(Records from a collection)
"""

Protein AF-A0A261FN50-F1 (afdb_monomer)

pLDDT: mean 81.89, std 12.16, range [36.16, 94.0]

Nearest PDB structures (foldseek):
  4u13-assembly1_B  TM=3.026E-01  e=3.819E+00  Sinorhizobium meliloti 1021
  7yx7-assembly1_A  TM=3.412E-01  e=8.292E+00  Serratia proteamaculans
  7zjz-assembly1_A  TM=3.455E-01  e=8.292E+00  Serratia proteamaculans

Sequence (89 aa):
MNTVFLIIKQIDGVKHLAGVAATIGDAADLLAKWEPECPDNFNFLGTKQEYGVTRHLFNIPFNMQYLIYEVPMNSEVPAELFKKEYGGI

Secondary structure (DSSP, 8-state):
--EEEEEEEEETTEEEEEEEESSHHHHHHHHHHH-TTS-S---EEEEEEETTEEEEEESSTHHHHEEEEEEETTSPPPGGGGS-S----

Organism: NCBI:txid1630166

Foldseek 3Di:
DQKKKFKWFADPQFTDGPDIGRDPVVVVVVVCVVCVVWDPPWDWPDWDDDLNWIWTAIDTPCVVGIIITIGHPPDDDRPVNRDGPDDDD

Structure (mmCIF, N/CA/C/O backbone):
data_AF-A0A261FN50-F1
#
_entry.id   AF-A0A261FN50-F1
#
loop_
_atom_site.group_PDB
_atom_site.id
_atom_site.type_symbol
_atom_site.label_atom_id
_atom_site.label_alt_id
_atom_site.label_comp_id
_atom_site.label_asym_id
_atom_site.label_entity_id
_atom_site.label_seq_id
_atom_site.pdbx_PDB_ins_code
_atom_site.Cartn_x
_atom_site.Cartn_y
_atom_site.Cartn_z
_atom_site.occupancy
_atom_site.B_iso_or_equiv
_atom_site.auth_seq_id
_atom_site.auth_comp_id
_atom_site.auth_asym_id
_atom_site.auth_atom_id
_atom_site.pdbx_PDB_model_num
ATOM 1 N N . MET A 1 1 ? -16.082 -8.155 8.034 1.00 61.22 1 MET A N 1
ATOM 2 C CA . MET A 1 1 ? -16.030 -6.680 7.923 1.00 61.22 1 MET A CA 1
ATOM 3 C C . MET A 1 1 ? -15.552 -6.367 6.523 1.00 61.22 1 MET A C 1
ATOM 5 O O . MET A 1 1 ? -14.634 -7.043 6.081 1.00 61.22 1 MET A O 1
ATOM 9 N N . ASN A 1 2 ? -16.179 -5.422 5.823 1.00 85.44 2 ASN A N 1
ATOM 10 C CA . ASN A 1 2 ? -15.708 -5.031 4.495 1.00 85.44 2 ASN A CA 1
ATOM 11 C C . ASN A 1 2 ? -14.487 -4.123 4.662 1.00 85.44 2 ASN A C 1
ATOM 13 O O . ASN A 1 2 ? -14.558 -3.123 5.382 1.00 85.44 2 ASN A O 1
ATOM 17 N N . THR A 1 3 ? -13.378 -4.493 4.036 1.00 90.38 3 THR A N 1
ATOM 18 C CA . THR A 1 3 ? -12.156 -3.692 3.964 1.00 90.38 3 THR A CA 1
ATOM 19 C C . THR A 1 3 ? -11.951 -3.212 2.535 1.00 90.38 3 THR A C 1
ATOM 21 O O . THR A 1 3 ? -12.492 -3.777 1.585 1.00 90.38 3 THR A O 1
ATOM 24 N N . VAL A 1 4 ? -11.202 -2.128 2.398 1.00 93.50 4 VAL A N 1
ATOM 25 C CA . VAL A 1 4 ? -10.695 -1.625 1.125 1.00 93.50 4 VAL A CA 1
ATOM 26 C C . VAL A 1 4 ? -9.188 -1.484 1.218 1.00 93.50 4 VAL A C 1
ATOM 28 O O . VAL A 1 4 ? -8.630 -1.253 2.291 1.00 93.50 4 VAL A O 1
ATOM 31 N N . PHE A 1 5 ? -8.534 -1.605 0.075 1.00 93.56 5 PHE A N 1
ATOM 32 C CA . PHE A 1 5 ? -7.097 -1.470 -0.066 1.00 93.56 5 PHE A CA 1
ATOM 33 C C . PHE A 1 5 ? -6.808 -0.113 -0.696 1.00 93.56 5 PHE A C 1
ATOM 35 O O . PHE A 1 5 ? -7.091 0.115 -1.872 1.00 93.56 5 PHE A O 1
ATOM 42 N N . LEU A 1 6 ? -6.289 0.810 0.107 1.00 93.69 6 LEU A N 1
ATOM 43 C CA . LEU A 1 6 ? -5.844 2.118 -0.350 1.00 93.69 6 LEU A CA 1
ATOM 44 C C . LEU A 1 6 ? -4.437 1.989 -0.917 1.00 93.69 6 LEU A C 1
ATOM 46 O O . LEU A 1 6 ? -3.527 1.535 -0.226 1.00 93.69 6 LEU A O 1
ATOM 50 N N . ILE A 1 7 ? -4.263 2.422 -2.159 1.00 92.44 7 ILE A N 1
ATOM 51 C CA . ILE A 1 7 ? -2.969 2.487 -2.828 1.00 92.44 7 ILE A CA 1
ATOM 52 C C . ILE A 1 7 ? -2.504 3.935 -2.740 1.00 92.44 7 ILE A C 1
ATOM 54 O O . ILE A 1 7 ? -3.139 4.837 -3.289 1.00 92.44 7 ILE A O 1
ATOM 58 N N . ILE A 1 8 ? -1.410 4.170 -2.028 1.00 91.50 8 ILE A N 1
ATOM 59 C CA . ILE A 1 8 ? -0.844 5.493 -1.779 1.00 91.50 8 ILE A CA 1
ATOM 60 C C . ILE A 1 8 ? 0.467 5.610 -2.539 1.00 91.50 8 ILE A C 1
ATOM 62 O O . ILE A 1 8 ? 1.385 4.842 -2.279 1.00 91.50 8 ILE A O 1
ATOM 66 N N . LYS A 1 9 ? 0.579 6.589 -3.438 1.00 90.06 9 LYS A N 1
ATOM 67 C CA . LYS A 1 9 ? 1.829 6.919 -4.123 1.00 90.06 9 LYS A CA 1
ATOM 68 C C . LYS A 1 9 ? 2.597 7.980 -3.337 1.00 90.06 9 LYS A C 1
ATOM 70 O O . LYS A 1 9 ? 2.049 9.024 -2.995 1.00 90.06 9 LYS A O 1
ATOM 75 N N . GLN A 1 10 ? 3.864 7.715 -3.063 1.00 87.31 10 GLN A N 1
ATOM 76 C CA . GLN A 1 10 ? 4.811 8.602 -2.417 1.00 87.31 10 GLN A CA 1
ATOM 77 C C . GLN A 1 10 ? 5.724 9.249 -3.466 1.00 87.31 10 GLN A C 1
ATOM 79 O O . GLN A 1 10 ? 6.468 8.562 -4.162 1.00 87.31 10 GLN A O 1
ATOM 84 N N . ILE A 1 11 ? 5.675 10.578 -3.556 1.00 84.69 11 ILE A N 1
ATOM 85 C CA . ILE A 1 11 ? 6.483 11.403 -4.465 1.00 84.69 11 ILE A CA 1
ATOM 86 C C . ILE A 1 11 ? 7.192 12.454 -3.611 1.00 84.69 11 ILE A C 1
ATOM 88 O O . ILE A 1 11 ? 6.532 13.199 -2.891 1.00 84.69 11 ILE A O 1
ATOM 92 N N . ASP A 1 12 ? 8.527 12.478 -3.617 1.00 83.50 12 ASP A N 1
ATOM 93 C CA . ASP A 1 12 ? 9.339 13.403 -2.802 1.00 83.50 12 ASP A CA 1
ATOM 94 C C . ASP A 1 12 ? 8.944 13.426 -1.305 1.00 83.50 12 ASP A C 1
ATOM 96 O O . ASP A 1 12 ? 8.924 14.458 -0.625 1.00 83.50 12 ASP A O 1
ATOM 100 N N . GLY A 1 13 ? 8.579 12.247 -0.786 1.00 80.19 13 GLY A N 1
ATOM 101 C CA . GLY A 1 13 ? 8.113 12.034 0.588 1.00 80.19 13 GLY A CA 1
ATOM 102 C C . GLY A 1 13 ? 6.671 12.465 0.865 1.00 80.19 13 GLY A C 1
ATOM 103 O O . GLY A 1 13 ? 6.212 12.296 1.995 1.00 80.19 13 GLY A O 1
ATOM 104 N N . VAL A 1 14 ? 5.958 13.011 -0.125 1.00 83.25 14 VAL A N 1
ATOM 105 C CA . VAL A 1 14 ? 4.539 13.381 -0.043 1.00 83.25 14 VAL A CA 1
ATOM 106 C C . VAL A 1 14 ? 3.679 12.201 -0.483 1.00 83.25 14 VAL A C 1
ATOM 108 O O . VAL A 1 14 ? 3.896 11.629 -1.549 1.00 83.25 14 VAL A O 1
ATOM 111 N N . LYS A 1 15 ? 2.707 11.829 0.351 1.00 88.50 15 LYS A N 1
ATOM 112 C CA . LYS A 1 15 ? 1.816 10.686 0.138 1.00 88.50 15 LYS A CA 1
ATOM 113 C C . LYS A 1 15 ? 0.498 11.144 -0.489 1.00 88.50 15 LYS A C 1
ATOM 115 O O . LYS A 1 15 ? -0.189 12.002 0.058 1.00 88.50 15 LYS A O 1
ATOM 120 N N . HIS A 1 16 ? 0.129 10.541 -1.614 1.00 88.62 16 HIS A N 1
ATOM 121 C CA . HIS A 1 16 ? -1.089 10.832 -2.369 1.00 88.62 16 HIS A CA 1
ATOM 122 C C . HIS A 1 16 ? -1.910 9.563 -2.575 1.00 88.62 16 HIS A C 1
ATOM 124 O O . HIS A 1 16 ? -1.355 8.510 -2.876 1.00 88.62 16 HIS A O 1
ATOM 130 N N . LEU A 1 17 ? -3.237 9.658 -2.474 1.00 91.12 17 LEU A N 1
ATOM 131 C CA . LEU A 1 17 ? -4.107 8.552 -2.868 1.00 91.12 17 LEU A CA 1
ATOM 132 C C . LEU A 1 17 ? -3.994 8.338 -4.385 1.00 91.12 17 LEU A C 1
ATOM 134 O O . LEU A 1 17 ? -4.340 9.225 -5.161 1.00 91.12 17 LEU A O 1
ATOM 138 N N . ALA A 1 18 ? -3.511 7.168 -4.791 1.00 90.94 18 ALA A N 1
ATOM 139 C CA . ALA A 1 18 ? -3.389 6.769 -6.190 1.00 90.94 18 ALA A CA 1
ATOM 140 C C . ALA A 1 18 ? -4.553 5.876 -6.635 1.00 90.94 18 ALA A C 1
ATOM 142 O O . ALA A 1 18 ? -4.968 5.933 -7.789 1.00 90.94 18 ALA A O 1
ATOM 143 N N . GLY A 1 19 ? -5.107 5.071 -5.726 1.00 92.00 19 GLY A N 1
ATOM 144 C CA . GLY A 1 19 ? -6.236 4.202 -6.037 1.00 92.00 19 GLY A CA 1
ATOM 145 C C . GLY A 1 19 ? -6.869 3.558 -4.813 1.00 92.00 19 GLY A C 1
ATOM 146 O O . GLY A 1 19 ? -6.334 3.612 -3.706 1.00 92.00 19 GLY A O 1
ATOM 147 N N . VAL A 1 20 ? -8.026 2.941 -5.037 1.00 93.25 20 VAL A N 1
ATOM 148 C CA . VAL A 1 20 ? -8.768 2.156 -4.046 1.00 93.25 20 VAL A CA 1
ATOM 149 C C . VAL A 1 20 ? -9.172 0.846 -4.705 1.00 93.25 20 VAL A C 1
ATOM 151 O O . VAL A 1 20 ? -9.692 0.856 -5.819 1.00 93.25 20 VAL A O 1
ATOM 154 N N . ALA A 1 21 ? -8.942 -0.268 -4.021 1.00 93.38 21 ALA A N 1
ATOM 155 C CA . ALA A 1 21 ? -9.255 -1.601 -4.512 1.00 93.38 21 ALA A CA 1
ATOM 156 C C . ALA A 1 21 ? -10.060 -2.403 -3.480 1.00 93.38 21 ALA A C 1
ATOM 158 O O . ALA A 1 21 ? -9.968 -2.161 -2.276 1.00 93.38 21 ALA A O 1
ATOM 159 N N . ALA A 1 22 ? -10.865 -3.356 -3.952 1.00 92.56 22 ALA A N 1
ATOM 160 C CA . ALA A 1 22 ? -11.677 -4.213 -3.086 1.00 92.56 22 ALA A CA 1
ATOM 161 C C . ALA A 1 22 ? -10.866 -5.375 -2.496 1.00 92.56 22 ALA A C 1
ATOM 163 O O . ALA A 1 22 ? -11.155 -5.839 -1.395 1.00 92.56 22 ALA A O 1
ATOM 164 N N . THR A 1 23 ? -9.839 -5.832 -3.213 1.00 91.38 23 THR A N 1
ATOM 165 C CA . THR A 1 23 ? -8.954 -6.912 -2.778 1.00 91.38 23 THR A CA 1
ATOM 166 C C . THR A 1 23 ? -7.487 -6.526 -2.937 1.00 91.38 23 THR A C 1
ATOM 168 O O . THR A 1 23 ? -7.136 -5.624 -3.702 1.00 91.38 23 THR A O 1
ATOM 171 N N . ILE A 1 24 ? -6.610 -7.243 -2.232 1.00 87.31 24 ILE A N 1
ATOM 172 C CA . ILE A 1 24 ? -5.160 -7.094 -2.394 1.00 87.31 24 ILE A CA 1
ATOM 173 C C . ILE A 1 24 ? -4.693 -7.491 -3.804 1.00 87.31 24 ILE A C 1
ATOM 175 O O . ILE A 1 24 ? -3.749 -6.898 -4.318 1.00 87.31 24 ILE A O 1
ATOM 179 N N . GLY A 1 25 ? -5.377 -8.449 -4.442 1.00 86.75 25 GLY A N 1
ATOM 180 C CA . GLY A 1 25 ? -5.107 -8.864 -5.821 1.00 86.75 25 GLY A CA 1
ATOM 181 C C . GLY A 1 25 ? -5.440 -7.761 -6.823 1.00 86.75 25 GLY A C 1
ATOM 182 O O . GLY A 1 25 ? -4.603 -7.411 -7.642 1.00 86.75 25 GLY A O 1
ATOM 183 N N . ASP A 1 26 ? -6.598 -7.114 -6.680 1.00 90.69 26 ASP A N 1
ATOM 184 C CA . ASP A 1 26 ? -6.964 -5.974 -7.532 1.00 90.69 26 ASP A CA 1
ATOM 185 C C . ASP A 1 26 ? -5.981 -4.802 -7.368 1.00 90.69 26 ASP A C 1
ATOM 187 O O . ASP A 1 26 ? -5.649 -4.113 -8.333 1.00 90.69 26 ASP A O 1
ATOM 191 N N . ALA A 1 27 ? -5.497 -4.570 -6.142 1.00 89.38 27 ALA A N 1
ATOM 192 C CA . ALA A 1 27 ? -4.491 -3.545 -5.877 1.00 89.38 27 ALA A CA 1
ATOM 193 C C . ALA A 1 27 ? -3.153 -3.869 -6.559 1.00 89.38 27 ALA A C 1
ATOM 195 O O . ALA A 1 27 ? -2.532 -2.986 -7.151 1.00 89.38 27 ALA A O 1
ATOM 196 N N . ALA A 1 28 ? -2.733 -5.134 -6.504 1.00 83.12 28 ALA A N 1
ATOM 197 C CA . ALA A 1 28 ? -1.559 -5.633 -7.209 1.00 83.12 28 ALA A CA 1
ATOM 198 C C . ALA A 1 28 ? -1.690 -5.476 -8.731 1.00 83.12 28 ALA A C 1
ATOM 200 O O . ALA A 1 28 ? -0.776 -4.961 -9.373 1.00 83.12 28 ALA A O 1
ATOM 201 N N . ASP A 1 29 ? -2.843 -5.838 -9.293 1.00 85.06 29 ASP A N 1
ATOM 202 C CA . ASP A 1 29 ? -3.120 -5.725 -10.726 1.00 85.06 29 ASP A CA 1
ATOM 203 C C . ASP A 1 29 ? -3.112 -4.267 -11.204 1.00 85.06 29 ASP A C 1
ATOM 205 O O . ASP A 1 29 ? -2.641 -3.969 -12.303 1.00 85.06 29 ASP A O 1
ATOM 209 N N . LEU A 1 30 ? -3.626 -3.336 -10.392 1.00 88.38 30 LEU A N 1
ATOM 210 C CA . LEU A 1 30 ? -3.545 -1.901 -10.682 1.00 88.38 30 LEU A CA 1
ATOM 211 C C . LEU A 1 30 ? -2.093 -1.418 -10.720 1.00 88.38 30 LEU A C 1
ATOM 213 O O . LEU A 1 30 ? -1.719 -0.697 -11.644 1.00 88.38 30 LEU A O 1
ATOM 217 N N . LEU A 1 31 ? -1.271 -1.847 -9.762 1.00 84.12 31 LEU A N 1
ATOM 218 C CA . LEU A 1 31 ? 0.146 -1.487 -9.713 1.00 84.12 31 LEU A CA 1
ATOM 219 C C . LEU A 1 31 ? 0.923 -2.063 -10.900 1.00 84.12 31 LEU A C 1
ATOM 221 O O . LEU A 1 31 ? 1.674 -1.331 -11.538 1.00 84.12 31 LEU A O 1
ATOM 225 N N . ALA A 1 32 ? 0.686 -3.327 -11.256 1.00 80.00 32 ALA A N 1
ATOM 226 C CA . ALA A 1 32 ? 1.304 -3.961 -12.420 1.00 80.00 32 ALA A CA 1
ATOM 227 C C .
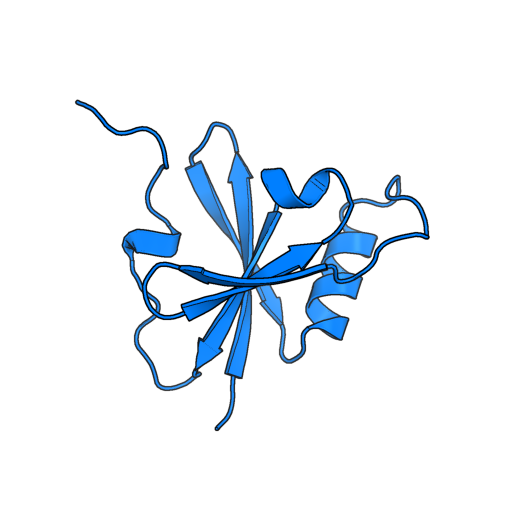 ALA A 1 32 ? 0.937 -3.255 -13.740 1.00 80.00 32 ALA A C 1
ATOM 229 O O . ALA A 1 32 ? 1.760 -3.157 -14.646 1.00 80.00 32 ALA A O 1
ATOM 230 N N . LYS A 1 33 ? -0.284 -2.710 -13.850 1.00 84.12 33 LYS A N 1
ATOM 231 C CA . LYS A 1 33 ? -0.700 -1.900 -15.010 1.00 84.12 33 LYS A CA 1
ATOM 232 C C . LYS A 1 33 ? -0.002 -0.543 -15.074 1.00 84.12 33 LYS A C 1
ATOM 234 O O . LYS A 1 33 ? 0.241 -0.051 -16.173 1.00 84.12 33 LYS A O 1
ATOM 239 N N . TRP A 1 34 ? 0.253 0.091 -13.930 1.00 86.00 34 TRP A N 1
ATOM 240 C CA . TRP A 1 34 ? 0.917 1.398 -13.875 1.00 86.00 34 TRP A CA 1
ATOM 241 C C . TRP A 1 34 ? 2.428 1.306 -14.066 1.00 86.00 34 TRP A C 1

"""

Your instructions: Copy, exactly and only, the lines above that begin with the one containing "ATOM 3 C C ." and finish with the one containing "ATOM 24 N N".

Answer section:
ATOM 3 C C . MET A 1 1 ? -15.552 -6.367 6.523 1.00 61.22 1 MET A C 1
ATOM 5 O O . MET A 1 1 ? -14.634 -7.043 6.081 1.00 61.22 1 MET A O 1
ATOM 9 N N . ASN A 1 2 ? -16.179 -5.422 5.823 1.00 85.44 2 ASN A N 1
ATOM 10 C CA . ASN A 1 2 ? -15.708 -5.031 4.495 1.00 85.44 2 ASN A CA 1
ATOM 11 C C . ASN A 1 2 ? -14.487 -4.123 4.662 1.00 85.44 2 ASN A C 1
ATOM 13 O O . ASN A 1 2 ? -14.558 -3.123 5.382 1.00 85.44 2 ASN A O 1
ATOM 17 N N . THR A 1 3 ? -13.378 -4.493 4.036 1.00 90.38 3 THR A N 1
ATOM 18 C CA . THR A 1 3 ? -12.156 -3.692 3.964 1.00 90.38 3 THR A CA 1
ATOM 19 C C . THR A 1 3 ? -11.951 -3.212 2.535 1.00 90.38 3 THR A C 1
ATOM 21 O O . THR A 1 3 ? -12.492 -3.777 1.585 1.00 90.38 3 THR A O 1
ATOM 24 N N . VAL A 1 4 ? -11.202 -2.128 2.398 1.00 93.50 4 VAL A N 1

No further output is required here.